*** Begin section ***

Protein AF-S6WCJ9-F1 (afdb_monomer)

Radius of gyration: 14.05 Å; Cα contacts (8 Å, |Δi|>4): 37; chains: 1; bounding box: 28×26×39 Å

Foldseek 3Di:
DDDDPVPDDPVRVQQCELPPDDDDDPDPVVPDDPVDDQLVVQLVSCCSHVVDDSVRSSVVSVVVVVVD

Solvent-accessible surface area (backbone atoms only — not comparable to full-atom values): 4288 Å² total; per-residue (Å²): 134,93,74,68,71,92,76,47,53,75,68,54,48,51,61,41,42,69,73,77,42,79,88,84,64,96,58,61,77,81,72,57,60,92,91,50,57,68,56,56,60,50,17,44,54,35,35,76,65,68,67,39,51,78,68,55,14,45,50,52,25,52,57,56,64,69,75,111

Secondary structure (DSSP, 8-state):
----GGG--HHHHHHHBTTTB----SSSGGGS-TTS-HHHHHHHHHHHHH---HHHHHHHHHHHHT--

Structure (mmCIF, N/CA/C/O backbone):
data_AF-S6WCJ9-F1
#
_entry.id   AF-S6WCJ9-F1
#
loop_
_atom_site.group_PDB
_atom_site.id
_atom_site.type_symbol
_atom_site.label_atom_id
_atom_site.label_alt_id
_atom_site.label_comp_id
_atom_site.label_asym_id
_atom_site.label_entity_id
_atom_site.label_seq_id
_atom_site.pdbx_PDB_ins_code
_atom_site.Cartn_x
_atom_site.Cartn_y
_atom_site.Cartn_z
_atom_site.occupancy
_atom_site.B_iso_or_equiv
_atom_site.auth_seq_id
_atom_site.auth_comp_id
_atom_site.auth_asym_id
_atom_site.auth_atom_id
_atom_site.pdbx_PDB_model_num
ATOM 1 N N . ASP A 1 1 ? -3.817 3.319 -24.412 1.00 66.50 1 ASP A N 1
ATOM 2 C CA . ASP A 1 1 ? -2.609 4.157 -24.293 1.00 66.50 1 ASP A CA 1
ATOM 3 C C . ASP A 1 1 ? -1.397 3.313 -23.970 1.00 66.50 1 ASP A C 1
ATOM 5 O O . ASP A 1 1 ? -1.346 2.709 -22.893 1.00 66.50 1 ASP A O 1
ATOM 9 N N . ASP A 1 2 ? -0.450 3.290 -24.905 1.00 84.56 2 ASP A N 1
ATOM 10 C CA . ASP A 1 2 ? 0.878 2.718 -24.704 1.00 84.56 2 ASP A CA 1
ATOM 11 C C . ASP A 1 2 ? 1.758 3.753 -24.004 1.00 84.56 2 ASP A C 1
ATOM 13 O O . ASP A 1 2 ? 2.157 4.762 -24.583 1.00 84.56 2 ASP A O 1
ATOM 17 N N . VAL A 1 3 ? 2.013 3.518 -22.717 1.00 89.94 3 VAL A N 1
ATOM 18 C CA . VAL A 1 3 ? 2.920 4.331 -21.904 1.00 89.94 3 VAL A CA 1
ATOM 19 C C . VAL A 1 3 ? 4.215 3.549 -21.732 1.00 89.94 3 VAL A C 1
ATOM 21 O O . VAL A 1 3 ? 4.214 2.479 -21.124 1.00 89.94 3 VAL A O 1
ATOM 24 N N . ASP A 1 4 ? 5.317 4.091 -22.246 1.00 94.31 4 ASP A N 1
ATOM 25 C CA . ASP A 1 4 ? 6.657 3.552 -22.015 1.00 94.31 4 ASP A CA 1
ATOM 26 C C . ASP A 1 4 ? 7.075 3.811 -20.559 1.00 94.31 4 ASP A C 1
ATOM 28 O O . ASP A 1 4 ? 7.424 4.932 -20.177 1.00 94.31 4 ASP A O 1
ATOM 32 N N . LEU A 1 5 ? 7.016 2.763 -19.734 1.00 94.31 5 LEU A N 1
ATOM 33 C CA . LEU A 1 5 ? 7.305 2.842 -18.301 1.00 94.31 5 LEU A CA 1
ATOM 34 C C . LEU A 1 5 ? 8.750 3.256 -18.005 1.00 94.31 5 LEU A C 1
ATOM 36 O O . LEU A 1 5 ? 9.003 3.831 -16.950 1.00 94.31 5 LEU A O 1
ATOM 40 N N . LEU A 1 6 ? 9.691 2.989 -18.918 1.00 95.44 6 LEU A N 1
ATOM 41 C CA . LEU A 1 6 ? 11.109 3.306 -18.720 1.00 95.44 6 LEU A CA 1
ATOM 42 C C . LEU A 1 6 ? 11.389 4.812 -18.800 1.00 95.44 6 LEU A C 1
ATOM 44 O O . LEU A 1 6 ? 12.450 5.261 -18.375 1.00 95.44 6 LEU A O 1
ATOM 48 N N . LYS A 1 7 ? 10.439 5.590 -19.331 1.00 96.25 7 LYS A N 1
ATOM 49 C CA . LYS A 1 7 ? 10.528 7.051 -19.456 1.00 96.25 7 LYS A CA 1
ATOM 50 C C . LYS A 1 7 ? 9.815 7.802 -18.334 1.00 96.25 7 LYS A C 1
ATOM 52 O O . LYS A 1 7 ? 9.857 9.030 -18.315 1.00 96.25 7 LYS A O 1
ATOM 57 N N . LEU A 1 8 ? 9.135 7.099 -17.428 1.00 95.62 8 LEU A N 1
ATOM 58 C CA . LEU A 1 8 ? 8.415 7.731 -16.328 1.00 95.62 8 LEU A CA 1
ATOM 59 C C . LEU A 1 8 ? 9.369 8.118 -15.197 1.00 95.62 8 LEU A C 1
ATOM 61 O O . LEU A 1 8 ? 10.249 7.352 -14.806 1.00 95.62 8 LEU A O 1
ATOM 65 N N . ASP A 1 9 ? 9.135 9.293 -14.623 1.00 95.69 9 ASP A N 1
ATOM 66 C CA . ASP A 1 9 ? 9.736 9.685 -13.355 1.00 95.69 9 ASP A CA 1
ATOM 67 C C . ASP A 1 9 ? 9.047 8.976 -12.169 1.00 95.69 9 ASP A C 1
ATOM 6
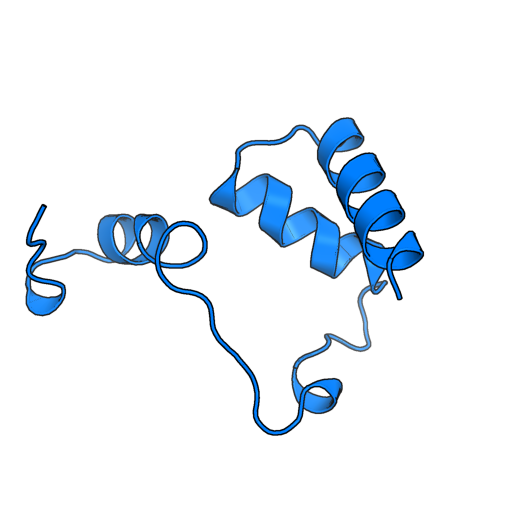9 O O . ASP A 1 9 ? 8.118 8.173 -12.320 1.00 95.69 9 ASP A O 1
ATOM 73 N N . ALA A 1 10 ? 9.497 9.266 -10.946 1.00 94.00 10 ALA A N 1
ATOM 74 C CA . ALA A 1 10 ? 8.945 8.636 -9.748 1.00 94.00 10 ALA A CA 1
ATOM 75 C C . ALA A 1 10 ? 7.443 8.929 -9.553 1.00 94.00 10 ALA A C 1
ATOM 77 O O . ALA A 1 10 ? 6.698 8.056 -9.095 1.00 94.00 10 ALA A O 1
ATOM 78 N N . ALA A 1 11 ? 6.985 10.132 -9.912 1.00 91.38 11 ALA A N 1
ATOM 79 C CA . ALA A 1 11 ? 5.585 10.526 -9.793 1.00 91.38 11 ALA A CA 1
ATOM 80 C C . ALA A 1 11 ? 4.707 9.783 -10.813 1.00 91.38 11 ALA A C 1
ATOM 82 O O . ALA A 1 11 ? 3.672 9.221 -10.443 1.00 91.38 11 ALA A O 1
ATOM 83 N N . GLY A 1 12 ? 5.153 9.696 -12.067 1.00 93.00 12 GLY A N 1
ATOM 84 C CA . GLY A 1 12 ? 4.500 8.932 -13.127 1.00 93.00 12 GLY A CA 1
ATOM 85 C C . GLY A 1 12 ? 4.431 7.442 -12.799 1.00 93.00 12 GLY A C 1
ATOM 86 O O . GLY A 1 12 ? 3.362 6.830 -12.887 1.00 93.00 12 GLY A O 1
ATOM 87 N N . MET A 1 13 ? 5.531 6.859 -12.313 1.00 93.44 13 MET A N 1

*** End section ***
*** Begin section ***

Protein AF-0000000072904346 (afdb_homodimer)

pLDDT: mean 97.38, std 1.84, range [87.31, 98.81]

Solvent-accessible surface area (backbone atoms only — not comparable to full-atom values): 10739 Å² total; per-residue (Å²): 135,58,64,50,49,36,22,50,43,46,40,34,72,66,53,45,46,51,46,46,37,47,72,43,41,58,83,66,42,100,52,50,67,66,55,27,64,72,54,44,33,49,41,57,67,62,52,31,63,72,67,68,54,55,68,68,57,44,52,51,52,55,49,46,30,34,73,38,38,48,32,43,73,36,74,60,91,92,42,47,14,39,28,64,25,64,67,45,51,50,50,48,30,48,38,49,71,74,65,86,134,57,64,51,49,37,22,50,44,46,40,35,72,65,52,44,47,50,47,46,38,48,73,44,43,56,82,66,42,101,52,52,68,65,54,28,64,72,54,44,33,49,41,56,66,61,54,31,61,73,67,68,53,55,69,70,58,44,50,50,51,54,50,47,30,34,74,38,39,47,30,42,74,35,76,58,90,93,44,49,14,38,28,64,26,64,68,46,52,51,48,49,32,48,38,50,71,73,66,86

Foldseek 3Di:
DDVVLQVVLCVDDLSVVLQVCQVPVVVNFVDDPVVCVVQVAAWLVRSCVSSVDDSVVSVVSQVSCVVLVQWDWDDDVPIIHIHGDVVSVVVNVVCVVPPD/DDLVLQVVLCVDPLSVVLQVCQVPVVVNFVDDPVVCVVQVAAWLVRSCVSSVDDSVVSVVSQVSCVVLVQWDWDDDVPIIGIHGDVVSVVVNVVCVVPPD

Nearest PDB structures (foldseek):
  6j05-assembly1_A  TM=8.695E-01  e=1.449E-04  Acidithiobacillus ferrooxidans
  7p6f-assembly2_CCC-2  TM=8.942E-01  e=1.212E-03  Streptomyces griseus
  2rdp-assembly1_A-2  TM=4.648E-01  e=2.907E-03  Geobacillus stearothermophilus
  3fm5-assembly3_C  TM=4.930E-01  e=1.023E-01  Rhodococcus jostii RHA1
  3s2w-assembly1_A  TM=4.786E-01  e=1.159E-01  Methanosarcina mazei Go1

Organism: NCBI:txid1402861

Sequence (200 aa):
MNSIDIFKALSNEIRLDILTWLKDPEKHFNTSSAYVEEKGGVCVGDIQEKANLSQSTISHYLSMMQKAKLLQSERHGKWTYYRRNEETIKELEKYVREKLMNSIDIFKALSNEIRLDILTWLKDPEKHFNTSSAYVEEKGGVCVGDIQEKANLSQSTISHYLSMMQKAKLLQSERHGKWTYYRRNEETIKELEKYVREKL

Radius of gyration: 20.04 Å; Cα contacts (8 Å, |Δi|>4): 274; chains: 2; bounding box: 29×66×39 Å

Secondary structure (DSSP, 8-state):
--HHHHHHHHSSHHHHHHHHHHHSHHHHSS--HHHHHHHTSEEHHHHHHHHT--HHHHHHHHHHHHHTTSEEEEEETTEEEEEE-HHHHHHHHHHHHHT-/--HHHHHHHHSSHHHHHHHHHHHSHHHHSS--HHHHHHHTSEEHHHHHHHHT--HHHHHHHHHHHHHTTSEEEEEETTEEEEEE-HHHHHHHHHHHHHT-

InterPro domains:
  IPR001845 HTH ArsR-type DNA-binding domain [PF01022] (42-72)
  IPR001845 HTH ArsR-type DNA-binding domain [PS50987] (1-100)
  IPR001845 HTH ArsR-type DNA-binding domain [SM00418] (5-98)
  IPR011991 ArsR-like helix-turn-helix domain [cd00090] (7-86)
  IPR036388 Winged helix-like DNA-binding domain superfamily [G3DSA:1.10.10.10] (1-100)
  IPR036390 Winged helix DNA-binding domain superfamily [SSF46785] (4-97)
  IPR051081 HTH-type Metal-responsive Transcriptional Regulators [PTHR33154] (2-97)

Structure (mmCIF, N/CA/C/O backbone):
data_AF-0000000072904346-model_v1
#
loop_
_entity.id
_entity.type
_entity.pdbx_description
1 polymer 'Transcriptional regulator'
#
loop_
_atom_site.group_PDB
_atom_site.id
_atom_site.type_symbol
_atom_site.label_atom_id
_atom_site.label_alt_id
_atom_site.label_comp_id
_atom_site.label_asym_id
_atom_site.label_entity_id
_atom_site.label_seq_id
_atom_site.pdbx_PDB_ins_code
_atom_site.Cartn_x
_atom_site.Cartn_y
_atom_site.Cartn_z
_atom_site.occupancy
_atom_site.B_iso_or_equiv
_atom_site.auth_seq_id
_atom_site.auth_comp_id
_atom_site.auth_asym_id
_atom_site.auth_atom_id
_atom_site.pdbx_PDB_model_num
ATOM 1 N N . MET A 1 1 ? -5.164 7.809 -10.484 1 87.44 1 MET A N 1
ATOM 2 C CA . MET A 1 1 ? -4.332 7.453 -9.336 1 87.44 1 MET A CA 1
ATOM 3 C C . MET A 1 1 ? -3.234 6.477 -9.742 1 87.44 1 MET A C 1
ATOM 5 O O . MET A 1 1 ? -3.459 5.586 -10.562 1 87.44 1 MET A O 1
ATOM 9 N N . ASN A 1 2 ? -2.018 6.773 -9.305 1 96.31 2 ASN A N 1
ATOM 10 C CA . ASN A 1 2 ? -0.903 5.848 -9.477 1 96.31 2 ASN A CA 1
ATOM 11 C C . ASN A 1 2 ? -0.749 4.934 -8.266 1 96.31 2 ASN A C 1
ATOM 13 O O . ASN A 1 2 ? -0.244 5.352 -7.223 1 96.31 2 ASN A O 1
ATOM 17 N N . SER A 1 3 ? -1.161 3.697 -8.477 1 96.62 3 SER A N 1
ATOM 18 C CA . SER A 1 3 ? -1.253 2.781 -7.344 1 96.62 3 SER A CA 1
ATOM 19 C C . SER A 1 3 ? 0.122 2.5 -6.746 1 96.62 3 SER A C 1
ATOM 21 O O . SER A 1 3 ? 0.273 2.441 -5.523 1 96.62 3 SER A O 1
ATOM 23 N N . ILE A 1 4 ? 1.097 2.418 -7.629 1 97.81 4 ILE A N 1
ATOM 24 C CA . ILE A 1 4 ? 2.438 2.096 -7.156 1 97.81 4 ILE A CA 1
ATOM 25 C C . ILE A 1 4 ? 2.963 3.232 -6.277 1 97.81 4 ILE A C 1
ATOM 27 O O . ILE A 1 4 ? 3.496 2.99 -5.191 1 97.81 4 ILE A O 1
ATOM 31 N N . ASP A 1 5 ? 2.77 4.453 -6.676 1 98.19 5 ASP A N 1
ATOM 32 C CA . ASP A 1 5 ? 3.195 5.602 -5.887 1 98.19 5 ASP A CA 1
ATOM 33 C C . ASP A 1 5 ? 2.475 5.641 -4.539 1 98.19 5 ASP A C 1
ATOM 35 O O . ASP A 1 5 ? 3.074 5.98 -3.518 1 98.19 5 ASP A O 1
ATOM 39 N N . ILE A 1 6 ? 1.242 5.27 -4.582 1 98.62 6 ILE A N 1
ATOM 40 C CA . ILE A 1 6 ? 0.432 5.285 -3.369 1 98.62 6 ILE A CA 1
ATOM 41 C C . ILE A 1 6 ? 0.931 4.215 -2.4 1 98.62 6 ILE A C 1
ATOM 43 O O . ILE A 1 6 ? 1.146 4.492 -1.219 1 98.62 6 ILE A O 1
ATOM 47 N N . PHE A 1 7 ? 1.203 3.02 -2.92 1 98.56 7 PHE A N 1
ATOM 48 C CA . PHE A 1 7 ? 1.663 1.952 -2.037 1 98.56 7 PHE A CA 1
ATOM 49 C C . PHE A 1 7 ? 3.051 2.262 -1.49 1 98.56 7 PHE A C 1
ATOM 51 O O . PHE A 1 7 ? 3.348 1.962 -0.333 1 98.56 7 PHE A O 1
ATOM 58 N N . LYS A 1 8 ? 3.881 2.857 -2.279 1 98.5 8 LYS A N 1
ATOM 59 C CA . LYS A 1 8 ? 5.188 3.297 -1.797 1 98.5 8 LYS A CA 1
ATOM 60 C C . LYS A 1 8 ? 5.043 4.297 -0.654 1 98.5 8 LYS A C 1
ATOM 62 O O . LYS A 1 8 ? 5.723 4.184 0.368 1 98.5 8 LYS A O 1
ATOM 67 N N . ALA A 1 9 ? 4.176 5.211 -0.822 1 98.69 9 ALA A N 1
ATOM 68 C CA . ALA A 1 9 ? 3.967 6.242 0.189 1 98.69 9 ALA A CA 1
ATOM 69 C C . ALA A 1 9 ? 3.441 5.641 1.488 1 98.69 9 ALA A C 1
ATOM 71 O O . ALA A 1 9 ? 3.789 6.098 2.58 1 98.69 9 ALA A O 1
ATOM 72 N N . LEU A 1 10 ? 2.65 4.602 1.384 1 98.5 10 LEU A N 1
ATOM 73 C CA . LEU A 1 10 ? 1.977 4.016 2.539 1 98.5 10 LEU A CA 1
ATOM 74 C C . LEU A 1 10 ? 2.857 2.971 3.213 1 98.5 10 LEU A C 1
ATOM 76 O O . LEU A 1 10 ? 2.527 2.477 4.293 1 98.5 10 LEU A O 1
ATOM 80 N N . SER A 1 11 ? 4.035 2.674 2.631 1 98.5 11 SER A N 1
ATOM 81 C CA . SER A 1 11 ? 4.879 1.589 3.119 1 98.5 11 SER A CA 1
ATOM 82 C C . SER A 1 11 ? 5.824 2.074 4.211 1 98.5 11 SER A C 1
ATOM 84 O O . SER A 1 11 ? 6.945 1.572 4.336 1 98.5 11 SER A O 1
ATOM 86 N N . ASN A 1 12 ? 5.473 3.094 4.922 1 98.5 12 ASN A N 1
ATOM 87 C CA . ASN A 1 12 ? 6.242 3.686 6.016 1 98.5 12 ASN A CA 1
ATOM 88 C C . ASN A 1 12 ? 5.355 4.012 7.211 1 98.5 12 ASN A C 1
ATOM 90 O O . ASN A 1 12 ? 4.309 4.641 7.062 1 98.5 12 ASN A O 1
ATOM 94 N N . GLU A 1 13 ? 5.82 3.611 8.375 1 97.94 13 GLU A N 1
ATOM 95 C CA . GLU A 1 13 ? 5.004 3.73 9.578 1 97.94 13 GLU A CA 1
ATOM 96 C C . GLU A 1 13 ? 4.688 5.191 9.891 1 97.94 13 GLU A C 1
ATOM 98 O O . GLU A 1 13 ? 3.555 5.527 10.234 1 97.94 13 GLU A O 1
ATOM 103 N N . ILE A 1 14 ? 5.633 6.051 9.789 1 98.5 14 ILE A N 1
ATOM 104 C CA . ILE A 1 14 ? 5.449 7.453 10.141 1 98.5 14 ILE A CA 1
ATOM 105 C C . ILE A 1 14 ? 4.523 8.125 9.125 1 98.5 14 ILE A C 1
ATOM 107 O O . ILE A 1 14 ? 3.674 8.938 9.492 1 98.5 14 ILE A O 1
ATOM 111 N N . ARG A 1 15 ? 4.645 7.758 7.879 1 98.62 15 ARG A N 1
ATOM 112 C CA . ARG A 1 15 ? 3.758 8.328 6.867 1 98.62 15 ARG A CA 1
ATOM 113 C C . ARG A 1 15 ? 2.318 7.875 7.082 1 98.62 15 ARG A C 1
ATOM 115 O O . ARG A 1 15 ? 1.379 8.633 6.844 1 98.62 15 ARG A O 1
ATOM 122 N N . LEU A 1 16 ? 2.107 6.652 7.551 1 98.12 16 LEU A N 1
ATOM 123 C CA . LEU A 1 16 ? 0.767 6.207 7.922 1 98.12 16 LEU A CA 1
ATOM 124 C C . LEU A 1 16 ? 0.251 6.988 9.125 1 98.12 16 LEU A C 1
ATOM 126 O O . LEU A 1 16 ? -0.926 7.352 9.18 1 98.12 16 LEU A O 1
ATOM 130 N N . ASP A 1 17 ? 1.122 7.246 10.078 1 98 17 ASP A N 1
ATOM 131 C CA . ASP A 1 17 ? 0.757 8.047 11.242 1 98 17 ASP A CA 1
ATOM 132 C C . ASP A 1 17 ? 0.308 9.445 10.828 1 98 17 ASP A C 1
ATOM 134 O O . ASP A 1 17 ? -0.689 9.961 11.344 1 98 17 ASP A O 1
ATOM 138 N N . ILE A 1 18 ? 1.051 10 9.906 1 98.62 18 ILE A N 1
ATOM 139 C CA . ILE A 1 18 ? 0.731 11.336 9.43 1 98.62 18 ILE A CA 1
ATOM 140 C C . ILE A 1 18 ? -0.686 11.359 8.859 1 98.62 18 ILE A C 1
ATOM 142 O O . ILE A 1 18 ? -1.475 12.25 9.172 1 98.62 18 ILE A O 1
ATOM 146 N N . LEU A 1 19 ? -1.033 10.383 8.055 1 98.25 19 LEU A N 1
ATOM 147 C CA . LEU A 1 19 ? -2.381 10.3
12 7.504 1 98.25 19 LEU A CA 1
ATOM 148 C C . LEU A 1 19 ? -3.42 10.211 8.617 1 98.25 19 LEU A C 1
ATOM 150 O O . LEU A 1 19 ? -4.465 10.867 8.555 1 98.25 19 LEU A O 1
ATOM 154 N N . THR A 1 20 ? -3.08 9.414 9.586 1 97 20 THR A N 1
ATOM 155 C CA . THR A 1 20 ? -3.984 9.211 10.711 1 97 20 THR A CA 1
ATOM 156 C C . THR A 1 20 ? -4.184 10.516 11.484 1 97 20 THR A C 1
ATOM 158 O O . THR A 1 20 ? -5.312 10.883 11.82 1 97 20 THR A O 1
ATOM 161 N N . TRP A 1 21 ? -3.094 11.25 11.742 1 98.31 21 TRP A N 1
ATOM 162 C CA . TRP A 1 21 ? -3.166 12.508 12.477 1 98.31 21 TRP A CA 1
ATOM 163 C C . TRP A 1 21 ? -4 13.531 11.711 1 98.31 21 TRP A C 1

*** End section ***

TASK GOAL – With the line that has "ATOM 130 N N" as the first and the line that has "ATOM 150 O O" as the last, repeat exactly that run of lines above and no more.

RESPONSE FOR THIS EXERCISE –
ATOM 130 N N . ASP A 1 17 ? 1.122 7.246 10.078 1 98 17 ASP A N 1
ATOM 131 C CA . ASP A 1 17 ? 0.757 8.047 11.242 1 98 17 ASP A CA 1
ATOM 132 C C . ASP A 1 17 ? 0.308 9.445 10.828 1 98 17 ASP A C 1
ATOM 134 O O . ASP A 1 17 ? -0.689 9.961 11.344 1 98 17 ASP A O 1
ATOM 138 N N . ILE A 1 18 ? 1.051 10 9.906 1 98.62 18 ILE A N 1
ATOM 139 C CA . ILE A 1 18 ? 0.731 11.336 9.43 1 98.62 18 ILE A CA 1
ATOM 140 C C . ILE A 1 18 ? -0.686 11.359 8.859 1 98.62 18 ILE A C 1
ATOM 142 O O . ILE A 1 18 ? -1.475 12.25 9.172 1 98.62 18 ILE A O 1
ATOM 146 N N . LEU A 1 19 ? -1.033 10.383 8.055 1 98.25 19 LEU A N 1
ATOM 147 C CA . LEU A 1 19 ? -2.381 10.3
12 7.504 1 98.25 19 LEU A CA 1
ATOM 148 C C . LEU A 1 19 ? -3.42 10.211 8.617 1 98.25 19 LEU A C 1
ATOM 150 O O . LEU A 1 19 ? -4.465 10.867 8.555 1 98.25 19 LEU A O 1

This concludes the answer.